Yes, China’s excessive EV production capacity is a serious concern, and so are the country’s human rights record and its sourcing of raw materials, but the existential problem for global automakers is that China is building “technologically advanced, well-made, interesting EVs. Deep down, all of the Western auto executives…understand that Chinese EV and PHEV models are more compelling than what European, other Asian, and American brands have come up with.”

Western auto brands, made in China

Global automakers may be failing at selling cars to Chinese buyers, but they’re seeing spectacular success building cars in China and exporting them, sometimes to their own home markets. Total Chinese car exports grew from 1 million in 2020 to 5 million in 2023.
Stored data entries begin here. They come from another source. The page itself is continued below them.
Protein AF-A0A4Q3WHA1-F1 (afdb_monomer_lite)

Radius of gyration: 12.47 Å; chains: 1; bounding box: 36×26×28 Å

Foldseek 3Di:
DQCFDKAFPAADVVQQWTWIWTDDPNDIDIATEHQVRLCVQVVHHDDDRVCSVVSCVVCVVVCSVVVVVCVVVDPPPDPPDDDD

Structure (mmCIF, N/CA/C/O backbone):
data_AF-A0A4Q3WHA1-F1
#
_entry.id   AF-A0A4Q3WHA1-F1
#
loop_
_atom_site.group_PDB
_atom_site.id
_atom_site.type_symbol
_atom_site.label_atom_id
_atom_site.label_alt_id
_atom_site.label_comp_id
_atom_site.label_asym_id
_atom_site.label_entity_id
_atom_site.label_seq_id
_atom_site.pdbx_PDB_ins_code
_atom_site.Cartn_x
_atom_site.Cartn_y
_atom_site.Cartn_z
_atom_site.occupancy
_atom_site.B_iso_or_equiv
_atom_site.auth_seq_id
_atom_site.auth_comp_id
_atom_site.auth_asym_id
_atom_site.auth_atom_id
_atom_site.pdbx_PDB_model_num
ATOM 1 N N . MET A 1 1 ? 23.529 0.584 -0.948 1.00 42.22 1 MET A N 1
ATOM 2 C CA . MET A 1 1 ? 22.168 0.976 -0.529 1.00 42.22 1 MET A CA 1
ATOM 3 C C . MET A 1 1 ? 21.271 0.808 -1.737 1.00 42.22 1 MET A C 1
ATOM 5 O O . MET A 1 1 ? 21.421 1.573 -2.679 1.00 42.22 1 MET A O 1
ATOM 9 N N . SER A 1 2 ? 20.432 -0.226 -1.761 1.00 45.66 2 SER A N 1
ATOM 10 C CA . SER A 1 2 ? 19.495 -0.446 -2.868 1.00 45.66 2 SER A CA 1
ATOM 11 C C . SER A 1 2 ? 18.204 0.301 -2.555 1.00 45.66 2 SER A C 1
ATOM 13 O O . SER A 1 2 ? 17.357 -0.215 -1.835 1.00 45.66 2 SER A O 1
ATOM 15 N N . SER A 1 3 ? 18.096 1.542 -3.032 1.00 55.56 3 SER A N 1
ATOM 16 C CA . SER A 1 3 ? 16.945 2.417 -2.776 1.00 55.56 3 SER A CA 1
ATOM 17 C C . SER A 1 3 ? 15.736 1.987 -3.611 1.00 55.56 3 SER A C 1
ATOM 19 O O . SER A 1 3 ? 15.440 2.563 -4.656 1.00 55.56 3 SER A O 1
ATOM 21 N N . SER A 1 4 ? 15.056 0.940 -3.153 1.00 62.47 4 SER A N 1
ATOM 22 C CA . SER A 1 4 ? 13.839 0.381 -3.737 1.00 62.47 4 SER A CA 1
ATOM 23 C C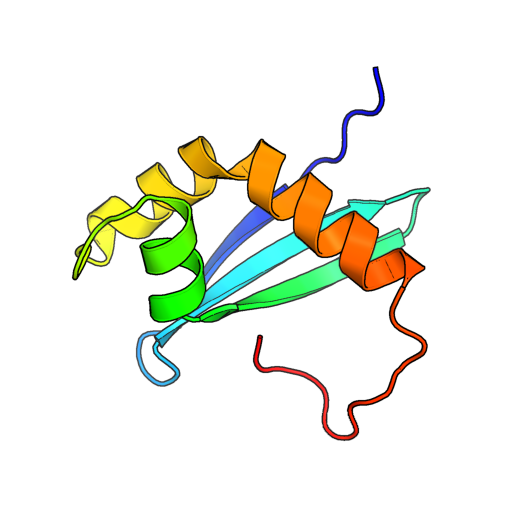 . SER A 1 4 ? 12.640 1.298 -3.483 1.00 62.47 4 SER A C 1
ATOM 25 O O . SER A 1 4 ? 11.859 1.111 -2.549 1.00 62.47 4 SER A O 1
ATOM 27 N N . GLN A 1 5 ? 12.514 2.341 -4.303 1.00 71.38 5 GLN A N 1
ATOM 28 C CA . GLN A 1 5 ? 11.500 3.374 -4.113 1.00 71.38 5 GLN A CA 1
ATOM 29 C C . GLN A 1 5 ? 10.098 2.853 -4.459 1.00 71.38 5 GLN A C 1
ATOM 31 O O . GLN A 1 5 ? 9.784 2.583 -5.621 1.00 71.38 5 GLN A O 1
ATOM 36 N N . THR A 1 6 ? 9.243 2.761 -3.441 1.00 80.38 6 THR A N 1
ATOM 37 C CA . THR A 1 6 ? 7.809 2.484 -3.567 1.00 80.38 6 THR A CA 1
ATOM 38 C C . THR A 1 6 ? 7.000 3.780 -3.496 1.00 80.38 6 THR A C 1
ATOM 40 O O . THR A 1 6 ? 7.078 4.509 -2.511 1.00 80.38 6 THR A O 1
ATOM 43 N N . GLY A 1 7 ? 6.207 4.085 -4.523 1.00 85.00 7 GLY A N 1
ATOM 44 C CA . GLY A 1 7 ? 5.321 5.254 -4.554 1.00 85.00 7 GLY A CA 1
ATOM 45 C C . GLY A 1 7 ? 3.892 4.881 -4.172 1.00 85.00 7 GLY A C 1
ATOM 46 O O . GLY A 1 7 ? 3.307 4.017 -4.816 1.00 85.00 7 GLY A O 1
ATOM 47 N N . TYR A 1 8 ? 3.309 5.516 -3.154 1.00 86.94 8 TYR A N 1
ATOM 48 C CA . TYR A 1 8 ? 1.875 5.388 -2.868 1.00 86.94 8 TYR A CA 1
ATOM 49 C C . TYR A 1 8 ? 1.069 6.110 -3.958 1.00 86.94 8 TYR A C 1
ATOM 51 O O . TYR A 1 8 ? 1.304 7.290 -4.211 1.00 86.94 8 TYR A O 1
ATOM 59 N N . ASN A 1 9 ? 0.128 5.410 -4.597 1.00 87.50 9 ASN A N 1
ATOM 60 C CA . ASN A 1 9 ? -0.718 5.969 -5.657 1.00 87.50 9 ASN A CA 1
ATOM 61 C C . ASN A 1 9 ? -2.132 6.310 -5.158 1.00 87.50 9 ASN A C 1
ATOM 63 O O . ASN A 1 9 ? -2.807 7.136 -5.767 1.00 87.50 9 ASN A O 1
ATOM 67 N N . GLY A 1 10 ? -2.605 5.654 -4.094 1.00 87.56 10 GLY A N 1
ATOM 68 C CA . GLY A 1 10 ? -3.931 5.882 -3.524 1.00 87.56 10 GLY A CA 1
ATOM 69 C C . GLY A 1 10 ? -4.496 4.663 -2.796 1.00 87.56 10 GLY A C 1
ATOM 70 O O . GLY A 1 10 ? -3.864 3.612 -2.703 1.00 87.56 10 GLY A O 1
ATOM 71 N N . TYR A 1 11 ? -5.725 4.798 -2.309 1.00 87.06 11 TYR A N 1
ATOM 72 C CA . TYR A 1 11 ? -6.487 3.719 -1.690 1.00 87.06 11 TYR A CA 1
ATOM 73 C C . TYR A 1 11 ? -7.805 3.516 -2.442 1.00 87.06 11 TYR A C 1
ATOM 75 O O . TYR A 1 11 ? -8.521 4.478 -2.707 1.00 87.06 11 TYR A O 1
ATOM 83 N N . ASP A 1 12 ? -8.105 2.264 -2.777 1.00 86.81 12 ASP A N 1
ATOM 84 C CA . ASP A 1 12 ? -9.354 1.836 -3.397 1.00 86.81 12 ASP A CA 1
ATOM 85 C C . ASP A 1 12 ? -10.271 1.240 -2.306 1.00 86.81 12 ASP A C 1
ATOM 87 O O . ASP A 1 12 ? -9.962 0.169 -1.766 1.00 86.81 12 ASP A O 1
ATOM 91 N N . PRO A 1 13 ? -11.370 1.924 -1.929 1.00 81.06 13 PRO A N 1
ATOM 92 C CA . PRO A 1 13 ? -12.252 1.486 -0.848 1.00 81.06 13 PRO A CA 1
ATOM 93 C C . PRO A 1 13 ? -13.219 0.363 -1.248 1.00 81.06 13 PRO A C 1
ATOM 95 O O . PRO A 1 13 ? -13.737 -0.302 -0.351 1.00 81.06 13 PRO A O 1
ATOM 98 N N . ASP A 1 14 ? -13.449 0.146 -2.549 1.00 85.62 14 ASP A N 1
ATOM 99 C CA . ASP A 1 14 ? -14.340 -0.891 -3.094 1.00 85.62 14 ASP A CA 1
ATOM 100 C C . ASP A 1 14 ? -13.685 -2.273 -2.974 1.00 85.62 14 ASP A C 1
ATOM 102 O O . ASP A 1 14 ? -14.246 -3.205 -2.399 1.00 85.62 14 ASP A O 1
ATOM 106 N N . ARG A 1 15 ? -12.423 -2.366 -3.402 1.00 82.06 15 ARG A N 1
ATOM 107 C CA . ARG A 1 15 ? -11.575 -3.562 -3.277 1.00 82.06 15 ARG A CA 1
ATOM 108 C C . ARG A 1 15 ? -10.864 -3.658 -1.931 1.00 82.06 15 ARG A C 1
ATOM 110 O O . ARG A 1 15 ? -10.273 -4.685 -1.612 1.00 82.06 15 ARG A O 1
ATOM 117 N N . GLN A 1 16 ? -10.878 -2.573 -1.162 1.00 86.06 16 GLN A N 1
ATOM 118 C CA . GLN A 1 16 ? -10.111 -2.389 0.065 1.00 86.06 16 GLN A CA 1
ATOM 119 C C . GLN A 1 16 ? -8.593 -2.627 -0.117 1.00 86.06 16 GLN A C 1
ATOM 121 O O . GLN A 1 16 ? -7.938 -3.212 0.755 1.00 86.06 16 GLN A O 1
ATOM 126 N N . VAL A 1 17 ? -8.012 -2.150 -1.226 1.00 86.88 17 VAL A N 1
ATOM 127 C CA . VAL A 1 17 ? -6.574 -2.276 -1.551 1.00 86.88 17 VAL A CA 1
ATOM 128 C C . VAL A 1 17 ? -5.880 -0.912 -1.596 1.00 86.88 17 VAL A C 1
ATOM 130 O O . VAL A 1 17 ? -6.441 0.078 -2.054 1.00 86.88 17 VAL A O 1
ATOM 133 N N . VAL A 1 18 ? -4.629 -0.847 -1.148 1.00 86.56 18 VAL A N 1
ATOM 134 C CA . VAL A 1 18 ? -3.735 0.297 -1.369 1.00 86.56 18 VAL A CA 1
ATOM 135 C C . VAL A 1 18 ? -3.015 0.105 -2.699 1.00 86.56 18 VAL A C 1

Michael Dunne, a long-time watcher of the Chinese automotive industry, writing in Dunne Insights, asks us to imagine “a world in which China builds every single car.” Hard to imagine? Well, consider that China today has enough capacity to manufacture half of the world’s 80 million vehicles, and that volume is growing.

According to Global Data, this year China will export 6 million vehicles to more than 140 countries. By no means all these exports are from Chinese brands. It’s also important to note that a lot of these cars are gas-burners, not EVs.
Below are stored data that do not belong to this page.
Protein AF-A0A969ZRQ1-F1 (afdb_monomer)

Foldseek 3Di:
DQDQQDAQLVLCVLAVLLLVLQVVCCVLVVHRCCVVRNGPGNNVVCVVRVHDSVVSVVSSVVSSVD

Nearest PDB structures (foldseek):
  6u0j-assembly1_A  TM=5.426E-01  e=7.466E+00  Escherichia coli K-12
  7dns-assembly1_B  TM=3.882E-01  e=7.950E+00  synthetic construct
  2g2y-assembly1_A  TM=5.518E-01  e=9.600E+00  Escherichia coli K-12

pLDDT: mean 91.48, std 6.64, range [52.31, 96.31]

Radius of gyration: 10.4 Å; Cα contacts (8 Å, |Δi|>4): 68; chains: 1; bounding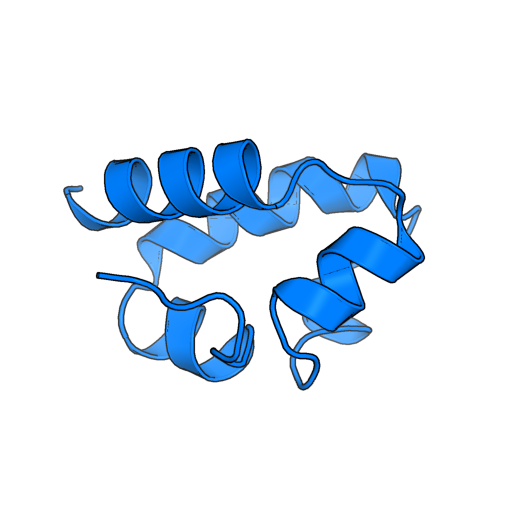 box: 23×22×25 Å

Secondary structure (DSSP, 8-state):
---TT-BHHHHHHH-GGGHHHHHTTHHHHTS-HHHHSTTSBHHHHHHHHT--HHHHHHHHHHHTT-

Solvent-accessible surface area (backbone atoms only — not comparable to full-atom values): 3802 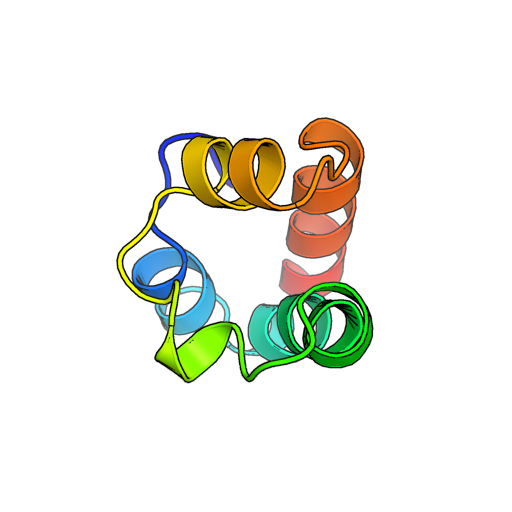Å² total; per-residue (Å²): 133,85,55,56,82,39,34,44,48,60,50,31,72,78,28,61,63,30,45,63,61,53,56,71,42,19,76,78,68,74,42,60,45,79,76,77,43,30,85,32,28,44,50,57,53,20,65,76,69,76,45,63,55,70,60,49,48,51,52,42,63,56,35,61,76,112

Structure (mmCIF, N/CA/C/O backbone):
data_AF-A0A969ZRQ1-F1
#
_entry.id   AF-A0A969ZRQ1-F1
#
loop_
_atom_site.group_PDB
_atom_site.id
_atom_site.type_symbol
_atom_site.label_atom_id
_atom_site.label_alt_id
_atom_site.label_comp_id
_atom_site.label_asym_id
_atom_site.label_entity_id
_atom_site.label_seq_id
_atom_site.pdbx_PDB_ins_code
_atom_site.Cartn_x
_atom_site.Cartn_y
_atom_site.Cartn_z
_atom_site.occupancy
_atom_site.B_iso_or_equiv
_atom_site.auth_seq_id
_atom_site.auth_comp_id
_atom_site.auth_asym_id
_atom_site.auth_atom_id
_atom_site.pdbx_PDB_model_num
ATOM 1 N N . MET A 1 1 ? -10.008 6.463 10.070 1.00 75.56 1 MET A N 1
ATOM 2 C CA . MET A 1 1 ? -10.027 6.027 8.665 1.00 75.56 1 MET A CA 1
ATOM 3 C C . MET A 1 1 ? -8.592 6.084 8.187 1.00 75.56 1 MET A C 1
ATOM 5 O O . MET A 1 1 ? -7.932 7.065 8.510 1.00 75.56 1 MET A O 1
ATOM 9 N N . ILE A 1 2 ? -8.078 5.023 7.574 1.00 87.50 2 ILE A N 1
ATOM 10 C CA . ILE A 1 2 ? -6.710 5.021 7.037 1.00 87.50 2 ILE A CA 1
ATOM 11 C C . ILE A 1 2 ? -6.729 5.808 5.720 1.00 87.50 2 ILE A C 1
ATOM 13 O O . ILE A 1 2 ? -7.597 5.552 4.889 1.00 87.50 2 ILE A O 1
ATOM 17 N N . SER A 1 3 ? -5.849 6.806 5.588 1.00 91.19 3 SER A N 1
ATOM 18 C CA . SER A 1 3 ? -5.705 7.617 4.368 1.00 91.19 3 SER A CA 1
ATOM 19 C C . SER A 1 3 ? -4.661 6.998 3.445 1.00 91.19 3 SER A C 1
ATOM 21 O O . SER A 1 3 ? -3.749 6.333 3.926 1.00 91.19 3 SER A O 1
ATOM 23 N N . LYS A 1 4 ? -4.752 7.270 2.143 1.00 93.50 4 LYS A N 1
ATOM 24 C CA . LYS A 1 4 ? -3.756 6.840 1.153 1.00 93.50 4 LYS A CA 1
ATOM 25 C C . LYS A 1 4 ? -2.364 7.453 1.365 1.00 93.50 4 LYS A C 1
ATOM 27 O O . LYS A 1 4 ? -1.364 6.806 1.083 1.00 93.50 4 LYS A O 1
ATOM 32 N N . ASP A 1 5 ? -2.314 8.651 1.946 1.00 95.12 5 ASP A N 1
ATOM 33 C CA . ASP A 1 5 ? -1.063 9.352 2.269 1.00 95.12 5 ASP A CA 1
ATOM 34 C C . ASP A 1 5 ? -0.449 8.859 3.593 1.00 95.12 5 ASP A C 1
ATOM 36 O O . ASP A 1 5 ? 0.562 9.387 4.052 1.00 95.12 5 ASP A O 1
ATOM 40 N N . ALA A 1 6 ? -1.083 7.888 4.263 1.00 94.75 6 ALA A N 1
ATOM 41 C CA . ALA A 1 6 ? -0.542 7.317 5.487 1.00 94.75 6 ALA A CA 1
ATOM 42 C C . ALA A 1 6 ? 0.690 6.464 5.172 1.00 94.75 6 ALA A C 1
ATOM 44 O O . ALA A 1 6 ? 0.678 5.663 4.238 1.00 94.75 6 ALA A O 1
ATOM 45 N N . VAL A 1 7 ? 1.726 6.605 5.995 1.00 96.06 7 VAL A N 1
ATOM 46 C CA . VAL A 1 7 ? 2.931 5.774 5.924 1.00 96.06 7 VAL A CA 1
ATOM 47 C C . VAL A 1 7 ? 2.644 4.399 6.522 1.00 96.06 7 VAL A C 1
ATOM 49 O O . VAL A 1 7 ? 1.993 4.301 7.567 1.00 96.06 7 VAL A O 1
ATOM 52 N N . ILE A 1 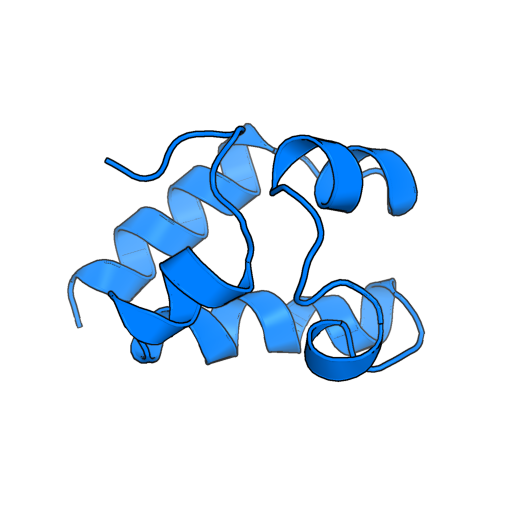8 ? 3.151 3.338 5.889 1.00 94.81 8 ILE A N 1
ATOM 53 C CA . ILE A 1 8 ? 2.953 1.948 6.335 1.00 94.81 8 ILE A CA 1
ATOM 54 C C . ILE A 1 8 ? 3.342 1.772 7.811 1.00 94.81 8 ILE A C 1
ATOM 56 O O . ILE A 1 8 ? 2.567 1.203 8.582 1.00 94.81 8 ILE A O 1
ATOM 60 N N . LEU A 1 9 ? 4.484 2.328 8.228 1.00 95.44 9 LEU A N 1
ATOM 61 C CA . LEU A 1 9 ? 4.928 2.329 9.623 1.00 95.44 9 LEU A CA 1
ATOM 62 C C . LEU A 1 9 ? 3.867 2.881 10.579 1.00 95.44 9 LEU A C 1
ATOM 64 O O . LEU A 1 9 ? 3.552 2.236 11.574 1.00 95.44 9 LEU A O 1
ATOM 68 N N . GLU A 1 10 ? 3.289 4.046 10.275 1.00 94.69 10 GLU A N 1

  • Tesla shipped 344,000 China-built cars to Canada, Australia, Europe and other markets last year.
  • GM sends tens of thousands of made-in-China Chevys to Mexico and other markets.
  • Ford has exported more than 100,000 trucks and SUVs from China to Southeast Asia, Africa and the Middle East, and exports the Lincoln Nautilus to the US.
  • Stellantis invested $1.7 billion in Leapmotor last year to build vehicles for export.
  • Volkswagen, Renault and BMW export “huge numbers” of made-in-China EVs to Europe.
  • Hyundai and Kia will soon begin selling made-in-China cars in Korea and other markets.
  • Mercedes exports the Smart brand from China to European markets, including Germany.
  • Honda and Nissan will soon start exporting made-in-China vehicles, including to their home market.

“As a native of Detroit, it is hard to watch the Detroit 3 commit such massive, self-inflicted damage,” writes Michael Dunne.

An executive at a major US parts supplier asked Dunne: “Will Western nations have a renaissance of manufacturing innovation at home? Or will we watch our auto companies turn into just logos on vehicles built in China?”